Required work: Exercise in exact copying: restate word for word only the lines below from the one containing "Protein AF-A0A8I2G2Y0-F1 (afdb_monomer_lite)" through the one containing "ATOM 17 C C", omitting any pictures.

*** Data to examine

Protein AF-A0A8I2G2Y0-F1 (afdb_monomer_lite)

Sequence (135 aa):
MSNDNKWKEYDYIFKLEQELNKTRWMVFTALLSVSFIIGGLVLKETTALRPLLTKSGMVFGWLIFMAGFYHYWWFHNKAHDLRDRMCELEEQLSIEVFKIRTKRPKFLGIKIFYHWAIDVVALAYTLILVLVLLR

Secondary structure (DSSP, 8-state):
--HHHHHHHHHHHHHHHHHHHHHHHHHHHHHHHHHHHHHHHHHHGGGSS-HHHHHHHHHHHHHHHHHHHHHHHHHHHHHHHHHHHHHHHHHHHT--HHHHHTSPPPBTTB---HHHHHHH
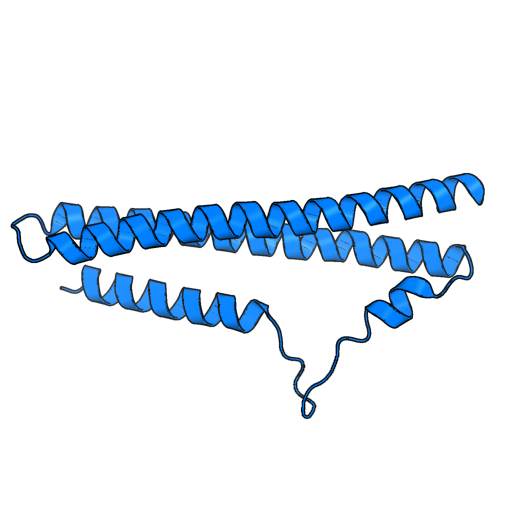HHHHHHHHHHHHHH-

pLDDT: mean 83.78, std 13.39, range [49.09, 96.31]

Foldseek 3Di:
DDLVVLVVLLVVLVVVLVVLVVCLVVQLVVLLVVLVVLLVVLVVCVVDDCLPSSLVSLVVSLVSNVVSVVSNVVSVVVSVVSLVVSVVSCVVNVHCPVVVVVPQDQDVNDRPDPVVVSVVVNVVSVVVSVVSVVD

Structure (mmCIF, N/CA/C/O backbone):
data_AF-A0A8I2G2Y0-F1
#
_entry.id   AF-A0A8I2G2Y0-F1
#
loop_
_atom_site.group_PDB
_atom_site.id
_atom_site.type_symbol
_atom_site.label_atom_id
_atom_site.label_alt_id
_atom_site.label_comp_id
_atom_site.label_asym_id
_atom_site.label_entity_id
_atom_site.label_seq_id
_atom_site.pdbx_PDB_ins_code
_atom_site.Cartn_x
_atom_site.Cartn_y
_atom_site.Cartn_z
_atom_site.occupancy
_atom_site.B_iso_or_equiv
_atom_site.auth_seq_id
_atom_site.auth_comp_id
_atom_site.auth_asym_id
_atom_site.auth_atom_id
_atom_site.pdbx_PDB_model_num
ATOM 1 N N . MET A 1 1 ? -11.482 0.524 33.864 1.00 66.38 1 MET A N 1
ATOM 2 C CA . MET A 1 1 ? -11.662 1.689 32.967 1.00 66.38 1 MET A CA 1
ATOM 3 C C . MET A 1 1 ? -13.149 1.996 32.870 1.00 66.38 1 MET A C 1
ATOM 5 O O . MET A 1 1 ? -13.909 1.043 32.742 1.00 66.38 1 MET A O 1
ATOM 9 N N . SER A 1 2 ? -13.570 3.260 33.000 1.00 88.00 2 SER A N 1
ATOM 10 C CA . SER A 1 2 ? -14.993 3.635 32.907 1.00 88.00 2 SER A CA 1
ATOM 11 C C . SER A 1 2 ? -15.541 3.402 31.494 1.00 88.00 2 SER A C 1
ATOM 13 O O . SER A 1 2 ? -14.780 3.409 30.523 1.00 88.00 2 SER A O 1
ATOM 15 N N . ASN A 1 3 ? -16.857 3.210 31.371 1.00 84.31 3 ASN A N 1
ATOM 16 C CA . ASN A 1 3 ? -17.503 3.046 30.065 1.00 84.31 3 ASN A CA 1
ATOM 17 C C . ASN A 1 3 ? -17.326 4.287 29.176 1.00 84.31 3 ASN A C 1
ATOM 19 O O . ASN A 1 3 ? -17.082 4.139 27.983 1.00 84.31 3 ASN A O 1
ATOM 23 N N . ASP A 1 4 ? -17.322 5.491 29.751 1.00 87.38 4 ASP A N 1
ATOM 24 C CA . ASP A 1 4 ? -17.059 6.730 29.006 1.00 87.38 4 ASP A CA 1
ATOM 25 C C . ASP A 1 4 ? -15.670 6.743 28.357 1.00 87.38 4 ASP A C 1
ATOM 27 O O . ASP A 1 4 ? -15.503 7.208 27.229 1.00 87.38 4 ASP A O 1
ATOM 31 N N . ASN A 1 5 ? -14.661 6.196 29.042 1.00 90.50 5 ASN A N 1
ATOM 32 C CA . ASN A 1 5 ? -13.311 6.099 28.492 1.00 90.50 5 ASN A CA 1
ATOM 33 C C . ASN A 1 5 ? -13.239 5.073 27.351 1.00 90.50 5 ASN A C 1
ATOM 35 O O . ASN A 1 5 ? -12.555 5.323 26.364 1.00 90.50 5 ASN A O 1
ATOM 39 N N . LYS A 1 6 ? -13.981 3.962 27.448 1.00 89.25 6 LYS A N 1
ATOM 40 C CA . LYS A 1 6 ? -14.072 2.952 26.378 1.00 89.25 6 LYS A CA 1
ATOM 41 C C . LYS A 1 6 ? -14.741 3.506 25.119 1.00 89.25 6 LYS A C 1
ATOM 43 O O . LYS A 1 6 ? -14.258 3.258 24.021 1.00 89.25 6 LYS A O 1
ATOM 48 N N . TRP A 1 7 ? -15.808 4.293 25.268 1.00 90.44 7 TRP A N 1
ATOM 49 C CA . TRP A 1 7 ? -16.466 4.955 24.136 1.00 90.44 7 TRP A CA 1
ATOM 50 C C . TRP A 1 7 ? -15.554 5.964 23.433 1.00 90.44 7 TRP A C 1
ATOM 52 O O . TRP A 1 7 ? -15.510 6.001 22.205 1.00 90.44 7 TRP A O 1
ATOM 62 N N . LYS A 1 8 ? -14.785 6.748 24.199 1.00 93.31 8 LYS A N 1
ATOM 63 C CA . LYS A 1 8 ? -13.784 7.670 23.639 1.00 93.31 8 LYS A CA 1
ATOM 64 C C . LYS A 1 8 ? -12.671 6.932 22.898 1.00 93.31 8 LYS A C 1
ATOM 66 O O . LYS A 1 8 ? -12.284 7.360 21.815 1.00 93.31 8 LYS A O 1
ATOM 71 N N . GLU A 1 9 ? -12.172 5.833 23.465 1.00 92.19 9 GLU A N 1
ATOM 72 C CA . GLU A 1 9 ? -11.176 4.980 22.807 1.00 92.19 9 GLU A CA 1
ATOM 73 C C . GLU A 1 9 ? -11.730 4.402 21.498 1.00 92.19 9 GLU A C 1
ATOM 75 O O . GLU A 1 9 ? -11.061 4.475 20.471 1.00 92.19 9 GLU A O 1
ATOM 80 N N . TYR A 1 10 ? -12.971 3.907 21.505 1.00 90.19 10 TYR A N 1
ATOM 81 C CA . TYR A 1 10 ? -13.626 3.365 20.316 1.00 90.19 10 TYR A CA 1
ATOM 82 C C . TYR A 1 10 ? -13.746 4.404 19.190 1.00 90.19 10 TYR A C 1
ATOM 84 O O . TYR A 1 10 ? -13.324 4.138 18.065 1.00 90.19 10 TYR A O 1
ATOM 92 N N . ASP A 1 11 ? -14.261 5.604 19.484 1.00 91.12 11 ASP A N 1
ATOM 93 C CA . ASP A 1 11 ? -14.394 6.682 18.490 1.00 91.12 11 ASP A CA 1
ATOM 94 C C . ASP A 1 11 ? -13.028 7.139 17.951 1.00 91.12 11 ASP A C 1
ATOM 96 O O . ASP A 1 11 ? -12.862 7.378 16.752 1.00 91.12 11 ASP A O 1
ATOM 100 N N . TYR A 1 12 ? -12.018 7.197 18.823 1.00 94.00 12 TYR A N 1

******
*** Data to examine

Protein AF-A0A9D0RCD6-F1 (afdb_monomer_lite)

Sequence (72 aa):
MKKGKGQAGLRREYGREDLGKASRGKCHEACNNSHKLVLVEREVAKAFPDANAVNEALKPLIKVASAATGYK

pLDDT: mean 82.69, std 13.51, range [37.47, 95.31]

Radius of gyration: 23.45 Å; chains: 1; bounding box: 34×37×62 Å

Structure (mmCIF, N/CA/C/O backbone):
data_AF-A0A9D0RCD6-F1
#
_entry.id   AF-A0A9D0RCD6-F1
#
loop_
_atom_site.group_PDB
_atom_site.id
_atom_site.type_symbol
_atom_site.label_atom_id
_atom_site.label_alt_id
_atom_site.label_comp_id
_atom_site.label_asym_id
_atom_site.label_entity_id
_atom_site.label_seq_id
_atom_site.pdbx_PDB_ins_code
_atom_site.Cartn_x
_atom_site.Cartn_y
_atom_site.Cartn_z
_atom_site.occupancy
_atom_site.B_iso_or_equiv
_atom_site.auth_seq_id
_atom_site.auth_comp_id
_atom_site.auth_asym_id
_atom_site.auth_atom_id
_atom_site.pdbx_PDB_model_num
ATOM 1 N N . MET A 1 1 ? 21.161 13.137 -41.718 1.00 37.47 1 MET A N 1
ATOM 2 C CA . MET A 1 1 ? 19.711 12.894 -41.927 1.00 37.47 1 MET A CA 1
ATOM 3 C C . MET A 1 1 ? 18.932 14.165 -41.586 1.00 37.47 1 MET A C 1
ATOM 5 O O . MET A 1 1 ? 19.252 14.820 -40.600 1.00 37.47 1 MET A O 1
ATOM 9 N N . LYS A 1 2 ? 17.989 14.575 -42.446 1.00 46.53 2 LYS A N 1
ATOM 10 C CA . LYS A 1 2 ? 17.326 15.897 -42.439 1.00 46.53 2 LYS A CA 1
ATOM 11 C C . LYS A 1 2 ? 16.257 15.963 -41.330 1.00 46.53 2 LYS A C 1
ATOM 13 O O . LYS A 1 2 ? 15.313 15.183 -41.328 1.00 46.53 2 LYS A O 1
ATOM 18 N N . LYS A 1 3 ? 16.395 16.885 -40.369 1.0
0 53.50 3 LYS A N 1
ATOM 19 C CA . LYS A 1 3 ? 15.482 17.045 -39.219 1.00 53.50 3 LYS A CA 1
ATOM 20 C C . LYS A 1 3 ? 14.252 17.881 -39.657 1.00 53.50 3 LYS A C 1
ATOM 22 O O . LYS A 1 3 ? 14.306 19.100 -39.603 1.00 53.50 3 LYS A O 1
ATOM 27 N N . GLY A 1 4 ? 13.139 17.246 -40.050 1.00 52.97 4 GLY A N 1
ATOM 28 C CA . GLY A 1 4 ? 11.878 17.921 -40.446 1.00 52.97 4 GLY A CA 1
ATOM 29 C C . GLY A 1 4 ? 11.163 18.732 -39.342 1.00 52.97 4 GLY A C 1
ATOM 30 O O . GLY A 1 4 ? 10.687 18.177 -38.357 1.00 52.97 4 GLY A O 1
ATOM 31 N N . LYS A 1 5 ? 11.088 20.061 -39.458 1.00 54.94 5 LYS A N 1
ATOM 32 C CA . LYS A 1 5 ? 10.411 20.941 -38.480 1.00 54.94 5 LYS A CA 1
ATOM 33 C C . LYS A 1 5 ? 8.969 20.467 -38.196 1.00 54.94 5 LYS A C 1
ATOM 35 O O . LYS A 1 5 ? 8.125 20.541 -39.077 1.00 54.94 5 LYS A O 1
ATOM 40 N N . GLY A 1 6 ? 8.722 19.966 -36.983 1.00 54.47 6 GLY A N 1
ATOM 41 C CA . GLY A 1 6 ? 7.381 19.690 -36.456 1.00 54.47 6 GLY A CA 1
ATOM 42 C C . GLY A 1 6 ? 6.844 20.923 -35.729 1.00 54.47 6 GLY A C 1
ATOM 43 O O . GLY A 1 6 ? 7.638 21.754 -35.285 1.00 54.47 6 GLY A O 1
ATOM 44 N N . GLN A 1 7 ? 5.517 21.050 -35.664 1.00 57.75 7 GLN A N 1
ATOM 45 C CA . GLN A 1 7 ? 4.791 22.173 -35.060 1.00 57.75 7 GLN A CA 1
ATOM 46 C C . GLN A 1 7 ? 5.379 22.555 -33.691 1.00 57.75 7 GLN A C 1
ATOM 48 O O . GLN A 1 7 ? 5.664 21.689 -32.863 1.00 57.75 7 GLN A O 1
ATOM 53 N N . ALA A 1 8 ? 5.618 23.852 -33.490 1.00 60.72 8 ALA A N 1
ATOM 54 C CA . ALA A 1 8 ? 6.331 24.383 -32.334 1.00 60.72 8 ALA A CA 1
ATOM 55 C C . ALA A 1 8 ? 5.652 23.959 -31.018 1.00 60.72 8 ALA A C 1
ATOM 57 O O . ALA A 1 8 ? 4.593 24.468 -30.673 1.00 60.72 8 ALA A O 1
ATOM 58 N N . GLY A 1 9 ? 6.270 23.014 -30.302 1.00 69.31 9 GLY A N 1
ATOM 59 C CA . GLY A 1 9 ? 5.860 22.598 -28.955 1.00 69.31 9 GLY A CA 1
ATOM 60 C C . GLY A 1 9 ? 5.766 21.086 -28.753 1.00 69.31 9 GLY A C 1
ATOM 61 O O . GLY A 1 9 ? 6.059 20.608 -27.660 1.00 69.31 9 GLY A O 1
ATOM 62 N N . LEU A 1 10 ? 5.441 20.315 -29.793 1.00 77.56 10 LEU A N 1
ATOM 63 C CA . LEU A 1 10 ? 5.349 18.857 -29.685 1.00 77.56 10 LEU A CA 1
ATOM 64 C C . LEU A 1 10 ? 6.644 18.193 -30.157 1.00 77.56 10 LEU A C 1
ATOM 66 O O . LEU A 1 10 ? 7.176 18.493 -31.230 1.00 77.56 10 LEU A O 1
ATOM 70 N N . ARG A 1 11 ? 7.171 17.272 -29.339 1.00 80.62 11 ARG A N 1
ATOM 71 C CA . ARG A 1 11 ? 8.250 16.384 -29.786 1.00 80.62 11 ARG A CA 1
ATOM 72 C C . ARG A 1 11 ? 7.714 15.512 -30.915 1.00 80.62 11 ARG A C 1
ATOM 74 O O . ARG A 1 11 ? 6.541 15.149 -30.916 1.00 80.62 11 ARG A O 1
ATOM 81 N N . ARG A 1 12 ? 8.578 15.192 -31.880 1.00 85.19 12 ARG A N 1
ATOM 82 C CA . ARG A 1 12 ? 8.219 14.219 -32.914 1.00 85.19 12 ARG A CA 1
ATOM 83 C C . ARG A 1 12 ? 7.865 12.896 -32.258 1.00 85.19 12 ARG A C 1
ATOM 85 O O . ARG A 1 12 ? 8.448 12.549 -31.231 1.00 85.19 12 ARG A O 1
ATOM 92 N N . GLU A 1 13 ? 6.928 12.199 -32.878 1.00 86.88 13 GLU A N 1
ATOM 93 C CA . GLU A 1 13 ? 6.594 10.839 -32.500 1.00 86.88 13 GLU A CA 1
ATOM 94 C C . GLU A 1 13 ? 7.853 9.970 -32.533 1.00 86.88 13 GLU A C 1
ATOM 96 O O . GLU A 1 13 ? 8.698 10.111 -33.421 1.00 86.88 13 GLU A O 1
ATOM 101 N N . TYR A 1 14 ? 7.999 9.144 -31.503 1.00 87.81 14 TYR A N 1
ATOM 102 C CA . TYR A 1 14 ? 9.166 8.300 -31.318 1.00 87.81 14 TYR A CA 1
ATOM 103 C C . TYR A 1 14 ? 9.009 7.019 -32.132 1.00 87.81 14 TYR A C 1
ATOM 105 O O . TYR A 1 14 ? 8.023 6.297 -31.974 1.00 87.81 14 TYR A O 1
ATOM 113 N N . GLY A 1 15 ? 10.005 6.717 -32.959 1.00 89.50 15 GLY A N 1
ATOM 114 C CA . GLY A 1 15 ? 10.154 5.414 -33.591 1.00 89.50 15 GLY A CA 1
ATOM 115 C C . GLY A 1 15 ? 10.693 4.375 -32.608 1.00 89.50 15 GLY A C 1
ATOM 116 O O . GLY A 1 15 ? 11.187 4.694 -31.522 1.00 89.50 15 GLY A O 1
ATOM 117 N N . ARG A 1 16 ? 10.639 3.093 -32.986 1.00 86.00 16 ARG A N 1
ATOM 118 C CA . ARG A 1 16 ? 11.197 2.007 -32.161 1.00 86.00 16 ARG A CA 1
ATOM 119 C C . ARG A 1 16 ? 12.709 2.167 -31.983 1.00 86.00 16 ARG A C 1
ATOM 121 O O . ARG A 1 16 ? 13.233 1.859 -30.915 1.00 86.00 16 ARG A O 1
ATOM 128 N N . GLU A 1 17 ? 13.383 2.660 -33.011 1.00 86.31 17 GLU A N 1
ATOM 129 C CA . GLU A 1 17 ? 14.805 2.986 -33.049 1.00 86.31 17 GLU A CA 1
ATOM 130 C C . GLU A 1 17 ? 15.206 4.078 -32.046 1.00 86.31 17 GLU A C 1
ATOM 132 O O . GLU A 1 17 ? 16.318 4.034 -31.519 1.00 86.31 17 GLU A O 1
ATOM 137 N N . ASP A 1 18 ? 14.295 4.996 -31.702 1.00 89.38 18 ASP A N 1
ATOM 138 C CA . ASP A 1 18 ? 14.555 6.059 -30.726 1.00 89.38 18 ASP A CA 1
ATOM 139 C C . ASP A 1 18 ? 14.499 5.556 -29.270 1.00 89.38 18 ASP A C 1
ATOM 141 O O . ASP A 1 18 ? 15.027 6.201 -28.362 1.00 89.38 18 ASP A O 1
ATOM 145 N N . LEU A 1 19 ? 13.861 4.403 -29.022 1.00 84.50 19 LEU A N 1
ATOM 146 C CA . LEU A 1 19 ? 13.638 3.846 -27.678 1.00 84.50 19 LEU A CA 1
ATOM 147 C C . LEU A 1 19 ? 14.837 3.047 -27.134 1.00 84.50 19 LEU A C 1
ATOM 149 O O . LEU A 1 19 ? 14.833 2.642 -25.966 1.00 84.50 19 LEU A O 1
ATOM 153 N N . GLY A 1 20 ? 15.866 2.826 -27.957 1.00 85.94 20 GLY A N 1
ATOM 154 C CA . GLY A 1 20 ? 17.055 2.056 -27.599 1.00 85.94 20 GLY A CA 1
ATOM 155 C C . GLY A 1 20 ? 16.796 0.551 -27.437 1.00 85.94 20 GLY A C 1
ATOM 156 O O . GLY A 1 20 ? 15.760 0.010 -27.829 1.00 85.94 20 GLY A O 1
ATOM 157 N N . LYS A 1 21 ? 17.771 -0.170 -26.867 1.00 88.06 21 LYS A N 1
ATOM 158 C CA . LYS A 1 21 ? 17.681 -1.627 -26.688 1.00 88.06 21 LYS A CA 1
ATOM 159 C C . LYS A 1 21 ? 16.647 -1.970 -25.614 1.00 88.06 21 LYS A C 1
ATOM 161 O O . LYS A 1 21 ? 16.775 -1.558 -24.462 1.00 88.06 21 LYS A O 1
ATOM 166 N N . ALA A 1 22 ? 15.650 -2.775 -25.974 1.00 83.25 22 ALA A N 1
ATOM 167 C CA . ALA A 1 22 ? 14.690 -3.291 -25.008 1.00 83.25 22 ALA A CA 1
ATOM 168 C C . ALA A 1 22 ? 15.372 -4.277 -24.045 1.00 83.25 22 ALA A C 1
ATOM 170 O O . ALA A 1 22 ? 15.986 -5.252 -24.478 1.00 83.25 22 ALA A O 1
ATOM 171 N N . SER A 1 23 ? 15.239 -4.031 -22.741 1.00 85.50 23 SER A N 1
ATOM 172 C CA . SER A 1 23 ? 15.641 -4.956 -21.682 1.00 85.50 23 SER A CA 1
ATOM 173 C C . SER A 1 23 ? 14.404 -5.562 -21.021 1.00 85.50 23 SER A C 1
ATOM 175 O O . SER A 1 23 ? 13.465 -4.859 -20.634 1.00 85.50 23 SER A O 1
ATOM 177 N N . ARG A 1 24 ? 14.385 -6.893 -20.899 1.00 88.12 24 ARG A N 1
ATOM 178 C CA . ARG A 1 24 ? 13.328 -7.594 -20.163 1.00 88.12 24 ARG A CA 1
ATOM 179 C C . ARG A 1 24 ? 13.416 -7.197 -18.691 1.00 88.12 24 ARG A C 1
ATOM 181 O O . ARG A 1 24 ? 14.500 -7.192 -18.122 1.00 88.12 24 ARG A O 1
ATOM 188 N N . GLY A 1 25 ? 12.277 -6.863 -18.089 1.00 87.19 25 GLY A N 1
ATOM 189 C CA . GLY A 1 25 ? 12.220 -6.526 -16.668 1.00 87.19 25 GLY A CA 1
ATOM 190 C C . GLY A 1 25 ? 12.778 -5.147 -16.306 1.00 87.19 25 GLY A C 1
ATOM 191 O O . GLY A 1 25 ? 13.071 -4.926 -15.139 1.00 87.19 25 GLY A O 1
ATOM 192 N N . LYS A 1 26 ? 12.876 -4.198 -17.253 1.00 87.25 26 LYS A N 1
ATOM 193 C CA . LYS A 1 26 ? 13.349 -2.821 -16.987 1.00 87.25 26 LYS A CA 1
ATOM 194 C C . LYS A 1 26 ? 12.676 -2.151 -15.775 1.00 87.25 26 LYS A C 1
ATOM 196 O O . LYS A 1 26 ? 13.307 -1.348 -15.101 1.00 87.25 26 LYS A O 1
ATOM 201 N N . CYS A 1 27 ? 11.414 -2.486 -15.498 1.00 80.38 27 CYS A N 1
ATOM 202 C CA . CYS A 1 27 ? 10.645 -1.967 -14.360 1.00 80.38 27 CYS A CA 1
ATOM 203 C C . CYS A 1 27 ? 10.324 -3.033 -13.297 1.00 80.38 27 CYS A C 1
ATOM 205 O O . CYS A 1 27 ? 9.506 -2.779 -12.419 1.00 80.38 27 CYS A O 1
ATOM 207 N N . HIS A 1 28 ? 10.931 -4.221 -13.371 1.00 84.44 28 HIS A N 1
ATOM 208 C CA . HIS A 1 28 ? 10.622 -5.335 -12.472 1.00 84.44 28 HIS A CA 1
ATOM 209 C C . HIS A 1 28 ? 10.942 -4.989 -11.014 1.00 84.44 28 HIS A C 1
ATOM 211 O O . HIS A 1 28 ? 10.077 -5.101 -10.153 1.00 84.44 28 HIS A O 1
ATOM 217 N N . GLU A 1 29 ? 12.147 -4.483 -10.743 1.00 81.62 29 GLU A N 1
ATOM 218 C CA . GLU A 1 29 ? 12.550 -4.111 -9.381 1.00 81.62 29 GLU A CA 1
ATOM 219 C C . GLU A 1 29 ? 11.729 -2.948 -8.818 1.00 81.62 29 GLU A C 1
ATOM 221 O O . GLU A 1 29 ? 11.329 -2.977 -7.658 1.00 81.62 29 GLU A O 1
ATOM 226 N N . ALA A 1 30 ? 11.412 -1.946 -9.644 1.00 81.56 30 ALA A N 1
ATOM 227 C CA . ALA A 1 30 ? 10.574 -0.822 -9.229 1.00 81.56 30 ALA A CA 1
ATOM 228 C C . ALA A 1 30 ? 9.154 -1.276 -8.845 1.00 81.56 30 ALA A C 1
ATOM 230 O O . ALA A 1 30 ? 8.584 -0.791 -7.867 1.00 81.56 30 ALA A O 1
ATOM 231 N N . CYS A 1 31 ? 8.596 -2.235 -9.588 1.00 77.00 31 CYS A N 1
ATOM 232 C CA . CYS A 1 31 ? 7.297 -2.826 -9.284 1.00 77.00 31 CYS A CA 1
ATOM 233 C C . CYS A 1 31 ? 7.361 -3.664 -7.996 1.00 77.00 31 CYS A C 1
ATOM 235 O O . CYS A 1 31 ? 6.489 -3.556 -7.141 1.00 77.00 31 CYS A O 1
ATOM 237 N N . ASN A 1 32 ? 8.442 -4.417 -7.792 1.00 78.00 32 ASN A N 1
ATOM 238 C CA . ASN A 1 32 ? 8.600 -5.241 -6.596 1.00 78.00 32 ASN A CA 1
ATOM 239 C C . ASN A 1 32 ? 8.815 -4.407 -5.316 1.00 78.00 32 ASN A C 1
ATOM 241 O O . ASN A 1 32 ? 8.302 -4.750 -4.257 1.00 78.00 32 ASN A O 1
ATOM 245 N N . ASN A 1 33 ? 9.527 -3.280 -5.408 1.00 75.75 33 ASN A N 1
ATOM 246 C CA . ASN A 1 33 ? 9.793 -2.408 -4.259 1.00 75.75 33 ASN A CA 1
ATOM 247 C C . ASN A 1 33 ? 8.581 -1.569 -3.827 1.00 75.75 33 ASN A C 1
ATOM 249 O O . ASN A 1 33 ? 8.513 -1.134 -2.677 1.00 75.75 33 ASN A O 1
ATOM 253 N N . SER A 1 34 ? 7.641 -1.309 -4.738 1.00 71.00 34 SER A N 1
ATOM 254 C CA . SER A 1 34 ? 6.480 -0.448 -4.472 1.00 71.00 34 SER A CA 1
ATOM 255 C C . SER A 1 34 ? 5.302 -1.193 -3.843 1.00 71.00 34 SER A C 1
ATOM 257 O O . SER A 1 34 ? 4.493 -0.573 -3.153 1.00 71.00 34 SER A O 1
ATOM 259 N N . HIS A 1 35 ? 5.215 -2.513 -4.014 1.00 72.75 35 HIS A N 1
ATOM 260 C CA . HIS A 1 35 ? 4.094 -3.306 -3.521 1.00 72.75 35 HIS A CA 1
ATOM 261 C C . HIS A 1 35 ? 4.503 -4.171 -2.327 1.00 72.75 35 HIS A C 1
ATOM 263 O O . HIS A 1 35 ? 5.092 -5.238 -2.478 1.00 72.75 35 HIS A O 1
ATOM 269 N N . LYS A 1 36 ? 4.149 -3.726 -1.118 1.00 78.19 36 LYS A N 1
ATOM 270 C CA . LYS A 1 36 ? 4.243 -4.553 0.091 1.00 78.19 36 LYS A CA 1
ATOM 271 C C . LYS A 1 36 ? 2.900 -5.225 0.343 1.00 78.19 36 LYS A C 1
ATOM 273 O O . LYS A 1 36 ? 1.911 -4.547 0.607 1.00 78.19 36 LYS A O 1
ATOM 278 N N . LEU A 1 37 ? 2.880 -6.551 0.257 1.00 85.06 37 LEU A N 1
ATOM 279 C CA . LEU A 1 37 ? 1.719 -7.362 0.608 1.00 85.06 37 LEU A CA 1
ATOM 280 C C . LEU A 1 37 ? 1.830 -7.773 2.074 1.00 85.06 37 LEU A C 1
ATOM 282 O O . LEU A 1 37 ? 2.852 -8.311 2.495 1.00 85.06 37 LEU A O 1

******

Written answer:
Protein AF-A0A8I2G2Y0-F1 (afdb_monomer_lite)

Sequence (135 aa):
MSNDNKWKEYDYIFKLEQELNKTRWMVFTALLSVSFIIGGLVLKETTALRPLLTKSGMVFGWLIFMAGFYHYWWFHNKAHDLRDRMCELEEQLSIEVFKIRTKRPKFLGIKIFYHWAIDVVALAYTLILVLVLLR

Secondary structure (DSSP, 8-state):
--HHHHHHHHHHHHHHHHHHHHHHHHHHHHHHHHHHHHHHHHHHGGGSS-HHHHHHHHHHHHHHHHHHHHHHHHHHHHHHHHHHHHHHHHHHHT--HHHHHTSPPPBTTB---HHHHHHH
HHHHHHHHHHHHHH-

pLDDT: mean 83.78, std 13.39, range [49.09, 96.31]

Foldseek 3Di:
DDLVVLVVLLVVLVVVLVVLVVCLVVQLVVLLVVLVVLLVVLVVCVVDDCLPSSLVSLVVSLVSNVVSVVSNVVSVVVSVVSLVVSVVSCVVNVHCPVVVVVPQDQDVNDRPDPVVVSVVVNVVSVVVSVVSVVD

Structure (mmCIF, N/CA/C/O backbone):
data_AF-A0A8I2G2Y0-F1
#
_entry.id   AF-A0A8I2G2Y0-F1
#
loop_
_atom_site.group_PDB
_atom_site.id
_atom_site.type_symbol
_atom_site.label_atom_id
_atom_site.label_alt_id
_atom_site.label_comp_id
_atom_site.label_asym_id
_atom_site.label_entity_id
_atom_site.label_seq_id
_atom_site.pdbx_PDB_ins_code
_atom_site.Cartn_x
_atom_site.Cartn_y
_atom_site.Cartn_z
_atom_site.occupancy
_atom_site.B_iso_or_equiv
_atom_site.auth_seq_id
_atom_site.auth_comp_id
_atom_site.auth_asym_id
_atom_site.auth_atom_id
_atom_site.pdbx_PDB_model_num
ATOM 1 N N . MET A 1 1 ? -11.482 0.524 33.864 1.00 66.38 1 MET A N 1
ATOM 2 C CA . MET A 1 1 ? -11.662 1.689 32.967 1.00 66.38 1 MET A CA 1
ATOM 3 C C . MET A 1 1 ? -13.149 1.996 32.870 1.00 66.38 1 MET A C 1
ATOM 5 O O . MET A 1 1 ? -13.909 1.043 32.742 1.00 66.38 1 MET A O 1
ATOM 9 N N . SER A 1 2 ? -13.570 3.260 33.000 1.00 88.00 2 SER A N 1
ATOM 10 C CA . SER A 1 2 ? -14.993 3.635 32.907 1.00 88.00 2 SER A CA 1
ATOM 11 C C . SER A 1 2 ? -15.541 3.402 31.494 1.00 88.00 2 SER A C 1
ATOM 13 O O . SER A 1 2 ? -14.780 3.409 30.523 1.00 88.00 2 SER A O 1
ATOM 15 N N . ASN A 1 3 ? -16.857 3.210 31.371 1.00 84.31 3 ASN A N 1
ATOM 16 C CA . ASN A 1 3 ? -17.503 3.046 30.065 1.00 84.31 3 ASN A CA 1
ATOM 17 C C . ASN A 1 3 ? -17.326 4.287 29.176 1.00 84.31 3 ASN A C 1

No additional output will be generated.